Anybody going to try fishing the ships this weekend or is the water just too cold? Checked Kiptopeke and the water temp is already 42.

The reports from boats eeling at the highrise don't look good...
Has anyone had any luck on the big ones since this temperature drop?


Chris


----------



## baitslingin (Jul 31, 2005)

you would know if any one did :beer:


----------



## moby dick (Jan 5, 2007)

I fished the high rise from 6pm. last night to 7am this morning not one fish at all.Then come home and find out the ships was the hot spot dam I can't get this right at all this year.


----------



## m30power (Sep 8, 2010)

its all tide related at these spots.

Incoming you get the warmer ocean water---outgoing you get all the cooler water from the creeks and back bay areas.

In my experience...on outgoing the closer you are to the ocean the better shot you have!

th water temps will bounce back up a little this weekend. Its not over yet.


----------



## WURK2FISH (Jun 9, 2007)

There were "no fish" caught at the Ships whatsoever yesterday...or the day before. 25 or so Yak'rs spread out around the Ships.....NADA!

Bad intel


----------



## huntingwood (Jun 13, 2009)

I was out today from 11:00 to around 3:00 in the green tarpon 120. No action for me, and didn't hear about anyone else catching either. Got pretty miserable with the rain, so I left when I couldn't feel my hands anymore...

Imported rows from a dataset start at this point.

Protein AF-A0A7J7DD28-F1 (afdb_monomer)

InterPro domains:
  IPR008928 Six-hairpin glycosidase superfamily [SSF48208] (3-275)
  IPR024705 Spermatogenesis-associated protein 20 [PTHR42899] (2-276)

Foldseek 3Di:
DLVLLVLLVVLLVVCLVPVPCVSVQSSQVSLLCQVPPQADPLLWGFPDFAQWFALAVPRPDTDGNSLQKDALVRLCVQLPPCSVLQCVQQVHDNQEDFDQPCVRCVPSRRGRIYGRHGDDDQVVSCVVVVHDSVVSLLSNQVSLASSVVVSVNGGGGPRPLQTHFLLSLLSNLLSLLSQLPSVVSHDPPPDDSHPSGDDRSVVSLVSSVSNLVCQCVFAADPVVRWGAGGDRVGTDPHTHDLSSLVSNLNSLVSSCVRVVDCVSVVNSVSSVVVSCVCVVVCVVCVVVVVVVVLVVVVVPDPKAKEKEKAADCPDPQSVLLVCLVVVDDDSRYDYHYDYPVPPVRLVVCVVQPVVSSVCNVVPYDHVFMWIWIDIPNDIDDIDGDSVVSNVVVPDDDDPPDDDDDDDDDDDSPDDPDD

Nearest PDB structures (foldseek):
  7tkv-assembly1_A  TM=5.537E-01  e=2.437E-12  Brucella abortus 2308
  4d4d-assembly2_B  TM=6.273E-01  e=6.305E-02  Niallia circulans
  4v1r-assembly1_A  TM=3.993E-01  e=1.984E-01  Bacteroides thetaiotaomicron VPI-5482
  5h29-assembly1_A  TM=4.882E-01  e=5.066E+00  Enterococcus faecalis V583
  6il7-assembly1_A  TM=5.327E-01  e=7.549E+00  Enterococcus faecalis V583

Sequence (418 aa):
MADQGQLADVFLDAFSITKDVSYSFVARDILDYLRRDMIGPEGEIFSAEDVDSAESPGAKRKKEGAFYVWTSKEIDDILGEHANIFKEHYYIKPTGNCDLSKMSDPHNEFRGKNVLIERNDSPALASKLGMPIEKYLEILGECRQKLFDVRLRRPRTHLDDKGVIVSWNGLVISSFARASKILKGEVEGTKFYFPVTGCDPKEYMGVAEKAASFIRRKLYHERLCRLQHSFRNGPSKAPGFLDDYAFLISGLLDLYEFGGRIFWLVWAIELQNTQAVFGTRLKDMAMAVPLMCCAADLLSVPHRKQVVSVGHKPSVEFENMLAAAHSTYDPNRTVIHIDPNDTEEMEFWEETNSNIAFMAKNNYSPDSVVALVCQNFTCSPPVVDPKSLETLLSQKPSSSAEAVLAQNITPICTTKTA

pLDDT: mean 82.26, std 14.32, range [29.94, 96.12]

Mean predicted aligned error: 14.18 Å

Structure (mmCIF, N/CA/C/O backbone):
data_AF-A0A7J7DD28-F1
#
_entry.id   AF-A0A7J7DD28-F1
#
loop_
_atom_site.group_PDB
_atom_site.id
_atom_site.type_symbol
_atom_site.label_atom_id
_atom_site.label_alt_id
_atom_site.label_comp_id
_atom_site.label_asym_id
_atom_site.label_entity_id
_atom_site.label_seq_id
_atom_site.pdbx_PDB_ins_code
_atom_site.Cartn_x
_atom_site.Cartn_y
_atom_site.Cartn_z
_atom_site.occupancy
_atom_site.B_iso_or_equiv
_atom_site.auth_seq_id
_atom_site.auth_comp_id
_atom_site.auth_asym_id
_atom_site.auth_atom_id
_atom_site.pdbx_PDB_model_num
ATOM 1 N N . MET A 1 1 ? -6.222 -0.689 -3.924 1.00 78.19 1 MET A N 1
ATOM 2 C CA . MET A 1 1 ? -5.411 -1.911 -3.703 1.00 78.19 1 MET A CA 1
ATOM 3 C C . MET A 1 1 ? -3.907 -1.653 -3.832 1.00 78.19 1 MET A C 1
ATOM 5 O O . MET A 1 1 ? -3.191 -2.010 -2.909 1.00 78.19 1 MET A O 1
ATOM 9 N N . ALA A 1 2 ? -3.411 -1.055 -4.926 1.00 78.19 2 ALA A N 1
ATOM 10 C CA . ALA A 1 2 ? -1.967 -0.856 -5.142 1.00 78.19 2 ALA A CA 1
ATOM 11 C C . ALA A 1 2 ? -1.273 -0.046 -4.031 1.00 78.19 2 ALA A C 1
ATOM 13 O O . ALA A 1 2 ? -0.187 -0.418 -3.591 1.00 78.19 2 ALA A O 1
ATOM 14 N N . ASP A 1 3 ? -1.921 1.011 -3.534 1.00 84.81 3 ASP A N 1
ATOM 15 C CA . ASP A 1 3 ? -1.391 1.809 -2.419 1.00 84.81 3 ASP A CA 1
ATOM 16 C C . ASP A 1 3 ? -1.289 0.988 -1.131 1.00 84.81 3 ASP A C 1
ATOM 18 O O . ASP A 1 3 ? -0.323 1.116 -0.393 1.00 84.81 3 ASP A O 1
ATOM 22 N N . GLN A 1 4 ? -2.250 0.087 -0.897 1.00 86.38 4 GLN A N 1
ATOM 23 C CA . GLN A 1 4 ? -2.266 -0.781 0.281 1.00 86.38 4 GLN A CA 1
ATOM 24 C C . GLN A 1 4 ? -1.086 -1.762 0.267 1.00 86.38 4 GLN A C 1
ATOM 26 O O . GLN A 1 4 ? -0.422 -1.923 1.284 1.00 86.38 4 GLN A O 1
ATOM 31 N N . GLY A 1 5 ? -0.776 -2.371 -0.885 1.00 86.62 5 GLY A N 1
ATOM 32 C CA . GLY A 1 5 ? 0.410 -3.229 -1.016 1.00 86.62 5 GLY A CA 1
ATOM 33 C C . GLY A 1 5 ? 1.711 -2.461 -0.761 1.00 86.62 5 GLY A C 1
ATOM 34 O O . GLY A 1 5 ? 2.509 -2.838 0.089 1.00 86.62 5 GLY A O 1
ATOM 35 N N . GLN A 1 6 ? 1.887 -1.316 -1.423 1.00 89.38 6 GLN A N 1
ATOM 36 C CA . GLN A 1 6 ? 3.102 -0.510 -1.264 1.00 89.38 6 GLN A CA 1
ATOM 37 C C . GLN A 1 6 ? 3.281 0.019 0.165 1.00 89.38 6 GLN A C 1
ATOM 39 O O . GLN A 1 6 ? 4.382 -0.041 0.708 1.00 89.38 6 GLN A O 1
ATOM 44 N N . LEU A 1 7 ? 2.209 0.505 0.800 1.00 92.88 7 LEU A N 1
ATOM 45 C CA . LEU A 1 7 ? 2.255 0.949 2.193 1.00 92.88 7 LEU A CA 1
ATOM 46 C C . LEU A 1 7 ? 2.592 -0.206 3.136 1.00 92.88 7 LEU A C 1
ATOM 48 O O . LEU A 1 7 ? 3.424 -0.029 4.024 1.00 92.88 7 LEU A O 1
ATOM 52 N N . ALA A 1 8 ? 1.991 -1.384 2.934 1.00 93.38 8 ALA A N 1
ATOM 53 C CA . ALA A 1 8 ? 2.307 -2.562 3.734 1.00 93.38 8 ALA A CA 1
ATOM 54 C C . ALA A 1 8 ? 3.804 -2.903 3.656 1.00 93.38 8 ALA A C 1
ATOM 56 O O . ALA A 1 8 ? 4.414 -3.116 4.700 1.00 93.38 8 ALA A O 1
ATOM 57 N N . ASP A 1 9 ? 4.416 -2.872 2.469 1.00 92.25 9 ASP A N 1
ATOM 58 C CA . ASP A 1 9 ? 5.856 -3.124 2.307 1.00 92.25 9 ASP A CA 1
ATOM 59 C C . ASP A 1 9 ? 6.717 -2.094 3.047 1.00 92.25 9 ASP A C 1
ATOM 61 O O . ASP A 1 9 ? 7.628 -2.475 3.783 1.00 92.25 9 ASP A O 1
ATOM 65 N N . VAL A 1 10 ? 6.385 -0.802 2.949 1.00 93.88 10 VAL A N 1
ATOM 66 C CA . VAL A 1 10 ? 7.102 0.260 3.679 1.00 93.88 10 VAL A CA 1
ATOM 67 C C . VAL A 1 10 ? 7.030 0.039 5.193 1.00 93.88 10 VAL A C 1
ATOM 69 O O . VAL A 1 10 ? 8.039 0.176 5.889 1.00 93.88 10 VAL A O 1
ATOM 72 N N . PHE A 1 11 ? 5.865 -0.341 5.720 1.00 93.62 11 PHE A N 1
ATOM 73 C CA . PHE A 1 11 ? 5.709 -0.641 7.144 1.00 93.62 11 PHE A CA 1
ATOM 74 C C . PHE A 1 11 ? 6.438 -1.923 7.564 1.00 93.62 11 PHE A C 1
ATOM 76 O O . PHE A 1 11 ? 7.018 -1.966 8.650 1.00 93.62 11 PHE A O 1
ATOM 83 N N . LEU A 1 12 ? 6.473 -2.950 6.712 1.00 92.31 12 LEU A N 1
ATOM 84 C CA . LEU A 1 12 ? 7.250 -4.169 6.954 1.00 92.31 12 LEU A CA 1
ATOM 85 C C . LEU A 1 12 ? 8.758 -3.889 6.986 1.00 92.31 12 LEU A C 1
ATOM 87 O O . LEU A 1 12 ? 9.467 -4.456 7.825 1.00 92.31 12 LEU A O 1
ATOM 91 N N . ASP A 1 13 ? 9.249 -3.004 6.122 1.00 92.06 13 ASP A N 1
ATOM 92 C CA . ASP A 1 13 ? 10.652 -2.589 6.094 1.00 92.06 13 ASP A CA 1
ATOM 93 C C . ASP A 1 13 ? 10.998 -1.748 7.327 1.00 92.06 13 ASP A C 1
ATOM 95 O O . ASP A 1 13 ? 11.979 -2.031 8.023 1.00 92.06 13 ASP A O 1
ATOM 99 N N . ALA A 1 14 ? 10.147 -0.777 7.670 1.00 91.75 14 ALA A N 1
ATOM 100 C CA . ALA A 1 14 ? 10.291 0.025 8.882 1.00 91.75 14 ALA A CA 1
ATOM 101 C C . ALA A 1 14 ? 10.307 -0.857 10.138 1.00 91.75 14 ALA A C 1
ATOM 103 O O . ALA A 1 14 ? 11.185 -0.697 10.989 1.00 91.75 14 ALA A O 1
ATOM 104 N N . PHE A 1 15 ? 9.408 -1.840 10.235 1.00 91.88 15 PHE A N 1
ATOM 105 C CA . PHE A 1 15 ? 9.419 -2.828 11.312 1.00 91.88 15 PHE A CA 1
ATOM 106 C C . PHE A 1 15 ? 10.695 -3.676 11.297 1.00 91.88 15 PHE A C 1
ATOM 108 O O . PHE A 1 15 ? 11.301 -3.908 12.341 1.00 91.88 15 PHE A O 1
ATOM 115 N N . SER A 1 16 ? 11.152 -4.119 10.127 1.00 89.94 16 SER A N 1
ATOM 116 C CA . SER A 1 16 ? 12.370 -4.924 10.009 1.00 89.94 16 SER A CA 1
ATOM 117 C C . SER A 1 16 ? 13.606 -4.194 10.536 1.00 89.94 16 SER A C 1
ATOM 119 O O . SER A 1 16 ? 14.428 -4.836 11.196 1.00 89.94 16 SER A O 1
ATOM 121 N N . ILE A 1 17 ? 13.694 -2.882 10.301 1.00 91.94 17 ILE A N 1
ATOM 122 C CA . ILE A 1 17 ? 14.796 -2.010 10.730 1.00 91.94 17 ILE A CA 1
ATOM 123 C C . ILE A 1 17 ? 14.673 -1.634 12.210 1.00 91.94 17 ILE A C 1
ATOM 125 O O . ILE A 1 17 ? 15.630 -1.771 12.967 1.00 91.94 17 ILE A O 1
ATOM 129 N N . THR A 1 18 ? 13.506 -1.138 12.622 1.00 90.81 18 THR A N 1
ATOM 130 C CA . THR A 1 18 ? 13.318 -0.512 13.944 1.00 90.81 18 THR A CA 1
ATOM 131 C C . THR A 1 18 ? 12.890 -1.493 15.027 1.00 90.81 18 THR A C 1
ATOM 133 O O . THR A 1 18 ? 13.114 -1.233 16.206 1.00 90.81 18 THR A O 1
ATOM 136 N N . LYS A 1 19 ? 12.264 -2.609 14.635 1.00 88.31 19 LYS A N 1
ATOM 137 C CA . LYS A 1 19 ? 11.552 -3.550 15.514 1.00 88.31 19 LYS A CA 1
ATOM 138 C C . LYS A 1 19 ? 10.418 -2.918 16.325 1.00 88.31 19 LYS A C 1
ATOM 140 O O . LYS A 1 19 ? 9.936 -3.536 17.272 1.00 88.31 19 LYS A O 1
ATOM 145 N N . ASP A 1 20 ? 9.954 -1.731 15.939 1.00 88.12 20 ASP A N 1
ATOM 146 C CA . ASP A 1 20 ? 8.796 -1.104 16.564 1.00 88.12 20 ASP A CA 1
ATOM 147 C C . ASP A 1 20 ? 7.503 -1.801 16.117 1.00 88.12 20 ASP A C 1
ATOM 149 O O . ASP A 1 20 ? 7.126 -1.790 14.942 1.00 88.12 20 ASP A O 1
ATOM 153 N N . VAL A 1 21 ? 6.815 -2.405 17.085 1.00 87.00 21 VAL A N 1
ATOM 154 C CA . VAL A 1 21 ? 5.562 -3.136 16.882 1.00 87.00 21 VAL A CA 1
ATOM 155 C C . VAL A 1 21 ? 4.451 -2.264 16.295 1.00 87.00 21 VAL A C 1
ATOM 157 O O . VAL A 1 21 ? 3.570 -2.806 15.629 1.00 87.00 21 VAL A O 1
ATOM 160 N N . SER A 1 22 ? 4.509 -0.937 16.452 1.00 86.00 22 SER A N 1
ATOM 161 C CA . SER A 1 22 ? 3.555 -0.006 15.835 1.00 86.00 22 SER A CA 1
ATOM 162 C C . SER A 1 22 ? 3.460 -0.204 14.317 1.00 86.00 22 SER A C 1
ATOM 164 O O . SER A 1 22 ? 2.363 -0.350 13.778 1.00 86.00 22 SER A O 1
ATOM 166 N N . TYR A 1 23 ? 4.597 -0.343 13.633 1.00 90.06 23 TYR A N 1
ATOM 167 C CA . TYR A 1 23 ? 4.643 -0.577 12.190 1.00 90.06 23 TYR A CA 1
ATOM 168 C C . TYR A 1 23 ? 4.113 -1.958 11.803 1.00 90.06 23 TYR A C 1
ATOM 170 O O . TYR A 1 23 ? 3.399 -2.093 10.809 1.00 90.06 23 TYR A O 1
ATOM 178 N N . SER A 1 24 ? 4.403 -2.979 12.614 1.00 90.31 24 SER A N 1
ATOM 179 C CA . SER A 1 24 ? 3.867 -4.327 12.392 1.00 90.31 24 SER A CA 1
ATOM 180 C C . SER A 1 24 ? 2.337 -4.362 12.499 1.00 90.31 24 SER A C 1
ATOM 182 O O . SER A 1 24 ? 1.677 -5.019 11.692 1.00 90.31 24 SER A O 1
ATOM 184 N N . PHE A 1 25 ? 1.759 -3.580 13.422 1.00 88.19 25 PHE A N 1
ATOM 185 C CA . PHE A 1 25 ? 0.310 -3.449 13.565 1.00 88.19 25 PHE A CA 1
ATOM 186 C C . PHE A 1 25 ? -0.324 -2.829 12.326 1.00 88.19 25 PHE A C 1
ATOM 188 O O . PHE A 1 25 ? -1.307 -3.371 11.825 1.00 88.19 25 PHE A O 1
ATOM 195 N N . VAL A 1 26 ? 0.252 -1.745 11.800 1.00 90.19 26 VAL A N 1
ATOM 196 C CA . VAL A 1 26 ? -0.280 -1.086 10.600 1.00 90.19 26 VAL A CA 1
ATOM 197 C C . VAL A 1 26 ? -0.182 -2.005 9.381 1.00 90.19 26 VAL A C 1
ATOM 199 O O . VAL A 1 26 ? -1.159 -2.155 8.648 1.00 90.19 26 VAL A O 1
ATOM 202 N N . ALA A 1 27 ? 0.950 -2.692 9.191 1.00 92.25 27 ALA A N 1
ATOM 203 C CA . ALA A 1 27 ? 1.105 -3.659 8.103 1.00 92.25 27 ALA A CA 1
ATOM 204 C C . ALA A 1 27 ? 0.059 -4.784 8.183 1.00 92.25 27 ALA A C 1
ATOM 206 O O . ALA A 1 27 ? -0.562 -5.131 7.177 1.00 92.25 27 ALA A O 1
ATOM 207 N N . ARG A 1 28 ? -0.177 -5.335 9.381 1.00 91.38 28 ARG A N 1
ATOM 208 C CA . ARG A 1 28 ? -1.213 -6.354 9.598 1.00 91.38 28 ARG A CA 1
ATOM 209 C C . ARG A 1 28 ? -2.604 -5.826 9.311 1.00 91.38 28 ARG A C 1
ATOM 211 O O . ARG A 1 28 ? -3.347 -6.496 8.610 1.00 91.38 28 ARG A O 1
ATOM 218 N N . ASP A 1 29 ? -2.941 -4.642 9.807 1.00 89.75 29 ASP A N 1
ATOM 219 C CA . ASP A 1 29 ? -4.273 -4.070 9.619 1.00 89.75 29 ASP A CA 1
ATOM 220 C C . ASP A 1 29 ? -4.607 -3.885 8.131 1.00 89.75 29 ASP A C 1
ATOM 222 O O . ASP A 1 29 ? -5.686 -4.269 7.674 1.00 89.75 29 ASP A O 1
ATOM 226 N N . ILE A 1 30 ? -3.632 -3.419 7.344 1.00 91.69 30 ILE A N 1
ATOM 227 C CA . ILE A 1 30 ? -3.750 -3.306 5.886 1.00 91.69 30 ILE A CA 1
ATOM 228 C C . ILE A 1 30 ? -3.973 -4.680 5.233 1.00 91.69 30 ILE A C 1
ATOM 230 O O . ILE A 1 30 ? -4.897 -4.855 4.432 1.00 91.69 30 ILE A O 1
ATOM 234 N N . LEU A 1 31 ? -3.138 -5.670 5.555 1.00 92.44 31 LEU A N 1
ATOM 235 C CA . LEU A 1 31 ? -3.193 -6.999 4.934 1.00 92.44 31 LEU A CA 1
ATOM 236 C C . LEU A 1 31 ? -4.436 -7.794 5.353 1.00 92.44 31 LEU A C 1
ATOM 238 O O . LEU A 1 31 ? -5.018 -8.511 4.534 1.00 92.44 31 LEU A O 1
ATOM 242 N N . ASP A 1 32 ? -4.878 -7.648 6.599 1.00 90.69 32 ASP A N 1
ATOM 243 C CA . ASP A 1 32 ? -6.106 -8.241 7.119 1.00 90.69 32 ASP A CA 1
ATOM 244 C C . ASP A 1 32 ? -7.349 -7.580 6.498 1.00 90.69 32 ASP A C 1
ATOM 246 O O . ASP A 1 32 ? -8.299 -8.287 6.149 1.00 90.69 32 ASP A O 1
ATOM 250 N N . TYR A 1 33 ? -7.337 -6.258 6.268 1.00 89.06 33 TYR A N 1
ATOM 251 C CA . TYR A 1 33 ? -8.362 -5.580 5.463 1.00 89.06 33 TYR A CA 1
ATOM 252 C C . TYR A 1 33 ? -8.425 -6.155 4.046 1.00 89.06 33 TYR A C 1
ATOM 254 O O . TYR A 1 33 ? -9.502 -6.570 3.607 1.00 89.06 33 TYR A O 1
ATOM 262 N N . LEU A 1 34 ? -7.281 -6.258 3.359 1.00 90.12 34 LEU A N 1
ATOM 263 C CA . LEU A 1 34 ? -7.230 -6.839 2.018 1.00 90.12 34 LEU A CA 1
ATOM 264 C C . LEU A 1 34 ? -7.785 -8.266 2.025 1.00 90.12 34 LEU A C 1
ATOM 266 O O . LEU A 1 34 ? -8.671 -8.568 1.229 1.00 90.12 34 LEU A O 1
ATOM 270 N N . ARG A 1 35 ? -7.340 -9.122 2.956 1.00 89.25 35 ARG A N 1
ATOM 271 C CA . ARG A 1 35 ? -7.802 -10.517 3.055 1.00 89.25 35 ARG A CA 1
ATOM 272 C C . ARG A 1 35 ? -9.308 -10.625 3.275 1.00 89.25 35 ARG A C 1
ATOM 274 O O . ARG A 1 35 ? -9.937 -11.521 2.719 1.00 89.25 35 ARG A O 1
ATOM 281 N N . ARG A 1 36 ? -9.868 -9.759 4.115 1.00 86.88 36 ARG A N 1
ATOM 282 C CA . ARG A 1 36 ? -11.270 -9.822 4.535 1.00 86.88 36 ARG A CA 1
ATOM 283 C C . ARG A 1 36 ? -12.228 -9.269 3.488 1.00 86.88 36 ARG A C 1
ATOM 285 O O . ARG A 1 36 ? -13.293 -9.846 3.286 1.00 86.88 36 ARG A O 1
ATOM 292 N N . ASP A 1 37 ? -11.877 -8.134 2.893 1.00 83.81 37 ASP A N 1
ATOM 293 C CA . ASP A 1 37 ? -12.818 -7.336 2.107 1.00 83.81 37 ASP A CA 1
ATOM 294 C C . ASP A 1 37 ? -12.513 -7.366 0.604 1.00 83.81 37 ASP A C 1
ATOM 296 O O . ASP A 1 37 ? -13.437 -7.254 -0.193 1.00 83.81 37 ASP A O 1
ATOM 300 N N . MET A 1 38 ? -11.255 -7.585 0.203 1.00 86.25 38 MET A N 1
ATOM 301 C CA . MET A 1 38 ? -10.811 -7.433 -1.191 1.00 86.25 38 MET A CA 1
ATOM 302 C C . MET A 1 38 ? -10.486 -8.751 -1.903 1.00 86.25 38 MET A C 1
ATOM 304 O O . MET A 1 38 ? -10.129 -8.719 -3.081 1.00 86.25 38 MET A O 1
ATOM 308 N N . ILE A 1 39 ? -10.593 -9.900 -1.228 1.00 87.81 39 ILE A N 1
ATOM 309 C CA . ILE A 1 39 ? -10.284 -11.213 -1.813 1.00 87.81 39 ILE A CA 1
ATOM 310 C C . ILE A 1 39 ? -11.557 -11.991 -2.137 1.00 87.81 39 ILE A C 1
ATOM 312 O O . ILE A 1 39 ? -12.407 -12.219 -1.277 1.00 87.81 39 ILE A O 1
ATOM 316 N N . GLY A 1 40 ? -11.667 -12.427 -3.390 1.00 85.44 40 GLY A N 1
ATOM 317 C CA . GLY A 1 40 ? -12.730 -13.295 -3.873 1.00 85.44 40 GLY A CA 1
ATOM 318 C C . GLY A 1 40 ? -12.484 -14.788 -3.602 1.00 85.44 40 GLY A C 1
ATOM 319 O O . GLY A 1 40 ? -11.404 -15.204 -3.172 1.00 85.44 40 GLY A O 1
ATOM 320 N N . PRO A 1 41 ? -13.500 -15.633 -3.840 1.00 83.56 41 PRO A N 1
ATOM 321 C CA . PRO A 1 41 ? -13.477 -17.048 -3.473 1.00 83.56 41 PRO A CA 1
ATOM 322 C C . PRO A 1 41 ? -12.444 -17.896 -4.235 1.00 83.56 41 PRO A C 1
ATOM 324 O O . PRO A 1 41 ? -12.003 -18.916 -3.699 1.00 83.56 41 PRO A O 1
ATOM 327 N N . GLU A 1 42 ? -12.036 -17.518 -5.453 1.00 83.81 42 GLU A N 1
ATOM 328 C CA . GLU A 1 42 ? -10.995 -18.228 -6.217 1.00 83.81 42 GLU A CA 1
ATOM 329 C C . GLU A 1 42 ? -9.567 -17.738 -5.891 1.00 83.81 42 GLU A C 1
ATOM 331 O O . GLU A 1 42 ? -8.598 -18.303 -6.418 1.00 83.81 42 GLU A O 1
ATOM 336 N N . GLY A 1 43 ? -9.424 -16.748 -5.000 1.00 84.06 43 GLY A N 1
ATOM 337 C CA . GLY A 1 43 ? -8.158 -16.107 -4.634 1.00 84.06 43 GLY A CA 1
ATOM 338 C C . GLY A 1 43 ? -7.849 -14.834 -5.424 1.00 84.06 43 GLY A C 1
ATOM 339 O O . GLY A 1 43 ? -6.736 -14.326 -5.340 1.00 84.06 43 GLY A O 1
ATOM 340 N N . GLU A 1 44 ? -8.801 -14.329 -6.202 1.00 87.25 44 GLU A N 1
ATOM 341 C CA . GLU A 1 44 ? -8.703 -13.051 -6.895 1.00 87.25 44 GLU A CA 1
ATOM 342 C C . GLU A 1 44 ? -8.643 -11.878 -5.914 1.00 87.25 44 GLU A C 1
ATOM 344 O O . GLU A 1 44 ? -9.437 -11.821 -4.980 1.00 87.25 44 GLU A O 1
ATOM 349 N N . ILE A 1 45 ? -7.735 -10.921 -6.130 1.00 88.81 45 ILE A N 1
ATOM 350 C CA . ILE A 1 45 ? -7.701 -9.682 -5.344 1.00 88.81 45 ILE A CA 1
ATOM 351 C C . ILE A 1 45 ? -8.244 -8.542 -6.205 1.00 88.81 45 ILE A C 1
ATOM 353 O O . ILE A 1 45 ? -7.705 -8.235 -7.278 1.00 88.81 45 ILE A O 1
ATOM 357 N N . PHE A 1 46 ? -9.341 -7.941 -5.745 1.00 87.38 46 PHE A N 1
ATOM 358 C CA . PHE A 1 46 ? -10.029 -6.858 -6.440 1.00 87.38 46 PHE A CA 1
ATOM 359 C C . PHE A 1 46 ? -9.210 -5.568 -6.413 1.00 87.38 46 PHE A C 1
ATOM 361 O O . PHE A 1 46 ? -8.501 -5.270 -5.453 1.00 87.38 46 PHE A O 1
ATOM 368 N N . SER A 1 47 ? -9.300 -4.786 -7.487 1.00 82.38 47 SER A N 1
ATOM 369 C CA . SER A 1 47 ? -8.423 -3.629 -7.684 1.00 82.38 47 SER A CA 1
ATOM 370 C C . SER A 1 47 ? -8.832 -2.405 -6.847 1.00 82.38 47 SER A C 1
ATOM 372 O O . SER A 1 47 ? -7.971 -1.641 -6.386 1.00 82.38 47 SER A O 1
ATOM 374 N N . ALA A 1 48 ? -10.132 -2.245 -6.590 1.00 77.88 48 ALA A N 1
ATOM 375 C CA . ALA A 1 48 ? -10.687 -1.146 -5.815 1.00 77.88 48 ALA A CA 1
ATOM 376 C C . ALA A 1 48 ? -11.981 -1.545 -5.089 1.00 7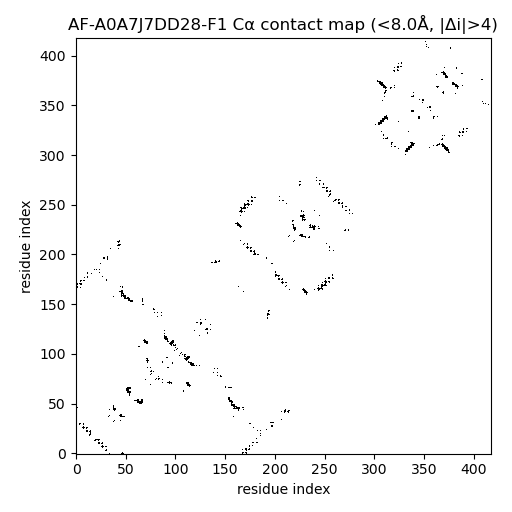7.88 48 ALA A C 1
ATOM 378 O O . ALA A 1 48 ? -12.696 -2.461 -5.492 1.00 77.88 48 ALA A O 1
ATOM 379 N N . GLU A 1 49 ? -12.272 -0.818 -4.017 1.00 68.31 49 GLU A N 1
ATOM 380 C CA . GLU A 1 49 ? -13.565 -0.802 -3.344 1.00 68.31 49 GLU A CA 1
ATOM 381 C C . GLU A 1 49 ? -14.156 0.594 -3.560 1.00 68.31 49 GLU A C 1
ATOM 383 O O . GLU A 1 49 ? -13.448 1.589 -3.390 1.00 68.31 49 GLU A O 1
ATOM 388 N N . ASP A 1 50 ? -15.414 0.673 -3.994 1.00 67.06 50 ASP A N 1
ATOM 389 C CA . ASP A 1 50 ? -16.112 1.949 -4.157 1.00 67.06 50 ASP A CA 1
ATOM 390 C C . ASP A 1 50 ? -16.310 2.603 -2.781 1.00 67.06 50 ASP A C 1
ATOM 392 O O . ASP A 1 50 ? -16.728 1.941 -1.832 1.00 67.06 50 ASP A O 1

Anyone else have any luck?


----------



## WURK2FISH (Jun 9, 2007)

We left our Hotel early......hit up the Ships and talked to one of the NY Crew going out.......nothing last night.....water temps riding on 42 all night......did the math and headed back North till next year

The Big-Skunk THIS year


----------



## Slapwater (Oct 23, 2010)

*Just too cold!*

Was at ships from round 8pm Friday til Saturday noon and nobody had a hit! Water was just too cold, just gonna have too watch the conditions and then hope they have not changed by the time you get there, anyway met some more kayakers which was cool, had a great time and fished when all the odds were against me, but you'll never know till you go.


----------



## wannabeangler (Feb 7, 2009)

Slapwater said:


> Was at ships from round 8pm Friday til Saturday noon and nobody had a hit! Water was just too cold, just gonna have too watch the conditions and then hope they have not changed by the time you get there, anyway met some more kayakers which was cool, had a great time and fished when all the odds were against me, but you'll never know till you go.


....did you get a paddle for D ? I saw the reports from NOAA on the water temps and knew the rocks quit biting and went into deeper water. Maybe next time!


----------



## Slapwater (Oct 23, 2010)

yeah we went back across bridge to get it


----------